Task details:
Return each entry word for word and skip its pictures.

Supplied records:
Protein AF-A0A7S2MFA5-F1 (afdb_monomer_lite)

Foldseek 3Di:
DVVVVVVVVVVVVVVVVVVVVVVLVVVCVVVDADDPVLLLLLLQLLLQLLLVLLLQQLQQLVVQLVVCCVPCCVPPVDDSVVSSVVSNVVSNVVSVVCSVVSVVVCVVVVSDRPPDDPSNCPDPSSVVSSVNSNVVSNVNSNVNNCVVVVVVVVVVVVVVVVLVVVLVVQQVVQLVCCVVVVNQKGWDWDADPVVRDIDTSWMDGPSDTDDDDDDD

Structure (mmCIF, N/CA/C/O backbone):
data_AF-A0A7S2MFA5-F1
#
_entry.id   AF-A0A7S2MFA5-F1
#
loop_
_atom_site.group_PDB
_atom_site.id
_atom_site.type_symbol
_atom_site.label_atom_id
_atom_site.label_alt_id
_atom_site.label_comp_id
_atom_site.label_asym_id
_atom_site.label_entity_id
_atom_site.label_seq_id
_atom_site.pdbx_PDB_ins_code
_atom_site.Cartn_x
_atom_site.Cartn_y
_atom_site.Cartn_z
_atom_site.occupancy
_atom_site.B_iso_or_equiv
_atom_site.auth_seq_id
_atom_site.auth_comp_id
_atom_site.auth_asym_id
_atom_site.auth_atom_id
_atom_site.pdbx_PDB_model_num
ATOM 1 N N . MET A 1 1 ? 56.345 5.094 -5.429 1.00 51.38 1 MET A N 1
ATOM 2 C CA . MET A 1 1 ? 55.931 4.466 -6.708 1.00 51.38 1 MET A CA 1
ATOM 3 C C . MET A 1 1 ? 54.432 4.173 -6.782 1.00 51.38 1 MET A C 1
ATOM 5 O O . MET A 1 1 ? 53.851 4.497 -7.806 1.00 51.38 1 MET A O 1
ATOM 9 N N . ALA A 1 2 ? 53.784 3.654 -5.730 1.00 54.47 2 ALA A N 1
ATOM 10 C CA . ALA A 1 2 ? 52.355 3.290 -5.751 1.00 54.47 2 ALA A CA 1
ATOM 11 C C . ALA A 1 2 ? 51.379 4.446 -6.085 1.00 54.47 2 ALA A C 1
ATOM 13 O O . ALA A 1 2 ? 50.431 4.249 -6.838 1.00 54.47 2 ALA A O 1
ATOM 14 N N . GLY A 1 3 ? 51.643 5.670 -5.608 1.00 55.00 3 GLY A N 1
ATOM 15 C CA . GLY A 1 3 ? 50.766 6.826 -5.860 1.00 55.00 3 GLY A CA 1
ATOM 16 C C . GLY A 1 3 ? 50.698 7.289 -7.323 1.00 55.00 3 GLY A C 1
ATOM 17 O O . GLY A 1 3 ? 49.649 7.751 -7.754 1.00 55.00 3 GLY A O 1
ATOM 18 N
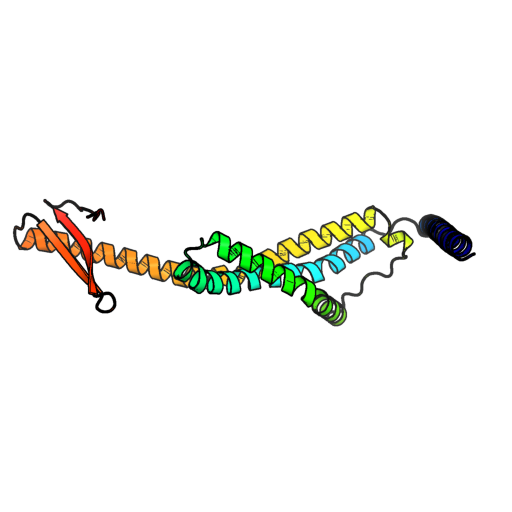 N . ARG A 1 4 ? 51.777 7.117 -8.110 1.00 57.41 4 ARG A N 1
ATOM 19 C CA . ARG A 1 4 ? 51.783 7.457 -9.550 1.00 57.41 4 ARG A CA 1
ATOM 20 C C . ARG A 1 4 ? 51.026 6.424 -10.392 1.00 57.41 4 ARG A C 1
ATOM 22 O O . ARG A 1 4 ? 50.365 6.795 -11.356 1.00 57.41 4 ARG A O 1
ATOM 29 N N . PHE A 1 5 ? 51.070 5.156 -9.982 1.00 55.19 5 PHE A N 1
ATOM 30 C CA . PHE A 1 5 ? 50.321 4.072 -10.621 1.00 55.19 5 PHE A CA 1
ATOM 31 C C . PHE A 1 5 ? 48.809 4.225 -10.409 1.00 55.19 5 PHE A C 1
ATOM 33 O O . PHE A 1 5 ? 48.049 4.157 -11.368 1.00 55.19 5 PHE A O 1
ATOM 40 N N . ALA A 1 6 ? 48.370 4.526 -9.181 1.00 57.91 6 ALA A N 1
ATOM 41 C CA . ALA A 1 6 ? 46.955 4.771 -8.890 1.00 57.91 6 ALA A CA 1
ATOM 42 C C . ALA A 1 6 ? 46.398 5.986 -9.658 1.00 57.91 6 ALA A C 1
ATOM 44 O O . ALA A 1 6 ? 45.290 5.923 -10.187 1.00 57.91 6 ALA A O 1
ATOM 45 N N . SER A 1 7 ? 47.180 7.068 -9.787 1.00 59.56 7 SER A N 1
ATOM 46 C CA . SER A 1 7 ? 46.767 8.239 -10.571 1.00 59.56 7 SER A CA 1
ATOM 47 C C . SER A 1 7 ? 46.692 7.966 -12.074 1.00 59.56 7 SER A C 1
ATOM 49 O O . SER A 1 7 ? 45.825 8.522 -12.739 1.00 59.56 7 SER A O 1
ATOM 51 N N . GLN A 1 8 ? 47.565 7.108 -12.613 1.00 61.31 8 GLN A N 1
ATOM 52 C CA . GLN A 1 8 ? 47.514 6.713 -14.024 1.00 61.31 8 GLN A CA 1
ATOM 53 C C . GLN A 1 8 ? 46.310 5.819 -14.319 1.00 61.31 8 GLN A C 1
ATOM 55 O O . GLN A 1 8 ? 45.617 6.070 -15.294 1.00 61.31 8 GLN A O 1
ATOM 60 N N . ILE A 1 9 ? 45.996 4.859 -13.444 1.00 61.31 9 ILE A N 1
ATOM 61 C CA . ILE A 1 9 ? 44.812 3.995 -13.591 1.00 61.31 9 ILE A CA 1
ATOM 62 C C . ILE A 1 9 ? 43.516 4.815 -13.506 1.00 61.31 9 ILE A C 1
ATOM 64 O O . ILE A 1 9 ? 42.595 4.610 -14.293 1.00 61.31 9 ILE A O 1
ATOM 68 N N . ALA A 1 10 ? 43.442 5.778 -12.582 1.00 63.41 10 ALA A N 1
ATOM 69 C CA . ALA A 1 10 ? 42.289 6.671 -12.471 1.00 63.41 10 ALA A CA 1
ATOM 70 C C . ALA A 1 10 ? 42.150 7.607 -13.688 1.00 63.41 10 ALA A C 1
ATOM 72 O O . ALA A 1 10 ? 41.034 7.868 -14.141 1.00 63.41 10 ALA A O 1
ATOM 73 N N . ALA A 1 11 ? 43.270 8.094 -14.237 1.00 67.69 11 ALA A N 1
ATOM 74 C CA . ALA A 1 11 ? 43.279 8.891 -15.462 1.00 67.69 11 ALA A CA 1
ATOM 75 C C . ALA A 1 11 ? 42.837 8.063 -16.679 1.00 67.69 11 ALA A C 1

Output for this exercise:
Protein AF-A0A7S2MFA5-F1 (afdb_monomer_lite)

Foldseek 3Di:
DVVVVVVVVVVVVVVVVVVVVVVLVVVCVVVDADDPVLLLLLLQLLLQLLLVLLLQQLQQLVVQLVVCCVPCCVPPVDDSVVSSVVSNVVSNVVSVVCSVVSVVVCVVVVSDRPPDDPSNCPDPSSVVSSVNSNVVSNVNSNVNNCVVVVVVVVVVVVVVVVLVVVLVVQQVVQLVCCVVVVNQKGWDWDADPVVRDIDTSWMDGPSDTDDDDDDD

Structure (mmCIF, N/CA/C/O backbone):
data_AF-A0A7S2MFA5-F1
#
_entry.id   AF-A0A7S2MFA5-F1
#
loop_
_atom_site.group_PDB
_atom_site.id
_atom_site.type_symbol
_atom_site.label_atom_id
_atom_site.label_alt_id
_atom_site.label_comp_id
_atom_site.label_asym_id
_atom_site.label_entity_id
_atom_site.label_seq_id
_atom_site.pdbx_PDB_ins_code
_atom_site.Cartn_x
_atom_site.Cartn_y
_atom_site.Cartn_z
_atom_site.occupancy
_atom_site.B_iso_or_equiv
_atom_site.auth_seq_id
_atom_site.auth_comp_id
_atom_site.auth_asym_id
_atom_site.auth_atom_id
_atom_site.pdbx_PDB_model_num
ATOM 1 N N . MET A 1 1 ? 56.345 5.094 -5.429 1.00 51.38 1 MET A N 1
ATOM 2 C CA . MET A 1 1 ? 55.931 4.466 -6.708 1.00 51.38 1 MET A CA 1
ATOM 3 C C . MET A 1 1 ? 54.432 4.173 -6.782 1.00 51.38 1 MET A C 1
ATOM 5 O O . MET A 1 1 ? 53.851 4.497 -7.806 1.00 51.38 1 MET A O 1
ATOM 9 N N . ALA A 1 2 ? 53.784 3.654 -5.730 1.00 54.47 2 ALA A N 1
ATOM 10 C CA . ALA A 1 2 ? 52.355 3.290 -5.751 1.00 54.47 2 ALA A CA 1
ATOM 11 C C . ALA A 1 2 ? 51.379 4.446 -6.085 1.00 54.47 2 ALA A C 1
ATOM 13 O O . ALA A 1 2 ? 50.431 4.249 -6.838 1.00 54.47 2 ALA A O 1
ATOM 14 N N . GLY A 1 3 ? 51.643 5.670 -5.608 1.00 55.00 3 GLY A N 1
ATOM 15 C CA . GLY A 1 3 ? 50.766 6.826 -5.860 1.00 55.00 3 GLY A CA 1
ATOM 16 C C . GLY A 1 3 ? 50.698 7.289 -7.323 1.00 55.00 3 GLY A C 1
ATOM 17 O O . GLY A 1 3 ? 49.649 7.751 -7.754 1.00 55.00 3 GLY A O 1
ATOM 18 N
 N . ARG A 1 4 ? 51.777 7.117 -8.110 1.00 57.41 4 ARG A N 1
ATOM 19 C CA . ARG A 1 4 ? 51.783 7.457 -9.550 1.00 57.41 4 ARG A CA 1
ATOM 20 C C . ARG A 1 4 ? 51.026 6.424 -10.392 1.00 57.41 4 ARG A C 1
ATOM 22 O O . ARG A 1 4 ? 50.365 6.795 -11.356 1.00 57.41 4 ARG A O 1
ATOM 29 N N . PHE A 1 5 ? 51.070 5.156 -9.982 1.00 55.19 5 PHE A N 1
ATOM 30 C CA . PHE A 1 5 ? 50.321 4.072 -10.621 1.00 55.19 5 PHE A CA 1
ATOM 31 C C . PHE A 1 5 ? 48.809 4.225 -10.409 1.00 55.19 5 PHE A C 1
ATOM 33 O O . PHE A 1 5 ? 48.049 4.157 -11.368 1.00 55.19 5 PHE A O 1
ATOM 40 N N . ALA A 1 6 ? 48.370 4.526 -9.181 1.00 57.91 6 ALA A N 1
ATOM 41 C CA . ALA A 1 6 ? 46.955 4.771 -8.890 1.00 57.91 6 ALA A CA 1
ATOM 42 C C . ALA A 1 6 ? 46.398 5.986 -9.658 1.00 57.91 6 ALA A C 1
ATOM 44 O O . ALA A 1 6 ? 45.290 5.923 -10.187 1.00 57.91 6 ALA A O 1
ATOM 45 N N . SER A 1 7 ? 47.180 7.068 -9.787 1.00 59.56 7 SER A N 1
ATOM 46 C CA . SER A 1 7 ? 46.767 8.239 -10.571 1.00 59.56 7 SER A CA 1
ATOM 47 C C . SER A 1 7 ? 46.692 7.966 -12.074 1.00 59.56 7 SER A C 1
ATOM 49 O O . SER A 1 7 ? 45.825 8.522 -12.739 1.00 59.56 7 SER A O 1
ATOM 51 N N . GLN A 1 8 ? 47.565 7.108 -12.613 1.00 61.31 8 GLN A N 1
ATOM 52 C CA . GLN A 1 8 ? 47.514 6.713 -14.024 1.00 61.31 8 GLN A CA 1
ATOM 53 C C . GLN A 1 8 ? 46.310 5.819 -14.319 1.00 61.31 8 GLN A C 1
ATOM 55 O O . GLN A 1 8 ? 45.617 6.070 -15.294 1.00 61.31 8 GLN A O 1
ATOM 60 N N . ILE A 1 9 ? 45.996 4.859 -13.444 1.00 61.31 9 ILE A N 1
ATOM 61 C CA . ILE A 1 9 ? 44.812 3.995 -13.591 1.00 61.31 9 ILE A CA 1
ATOM 62 C C . ILE A 1 9 ? 43.516 4.815 -13.506 1.00 61.31 9 ILE A C 1
ATOM 64 O O . ILE A 1 9 ? 42.595 4.610 -14.293 1.00 61.31 9 ILE A O 1
ATOM 68 N N . ALA A 1 10 ? 43.442 5.778 -12.582 1.00 63.41 10 ALA A N 1
ATOM 69 C CA . ALA A 1 10 ? 42.289 6.671 -12.471 1.00 63.41 10 ALA A CA 1
ATOM 70 C C . ALA A 1 10 ? 42.150 7.607 -13.688 1.00 63.41 10 ALA A C 1
ATOM 72 O O . ALA A 1 10 ? 41.034 7.868 -14.141 1.00 63.41 10 ALA A O 1
ATOM 73 N N . ALA A 1 11 ? 43.270 8.094 -14.237 1.00 67.69 11 ALA A N 1
ATOM 74 C CA . ALA A 1 11 ? 43.279 8.891 -15.462 1.00 67.69 11 ALA A CA 1
ATOM 75 C C . ALA A 1 11 ? 42.837 8.063 -16.679 1.00 67.69 11 ALA A C 1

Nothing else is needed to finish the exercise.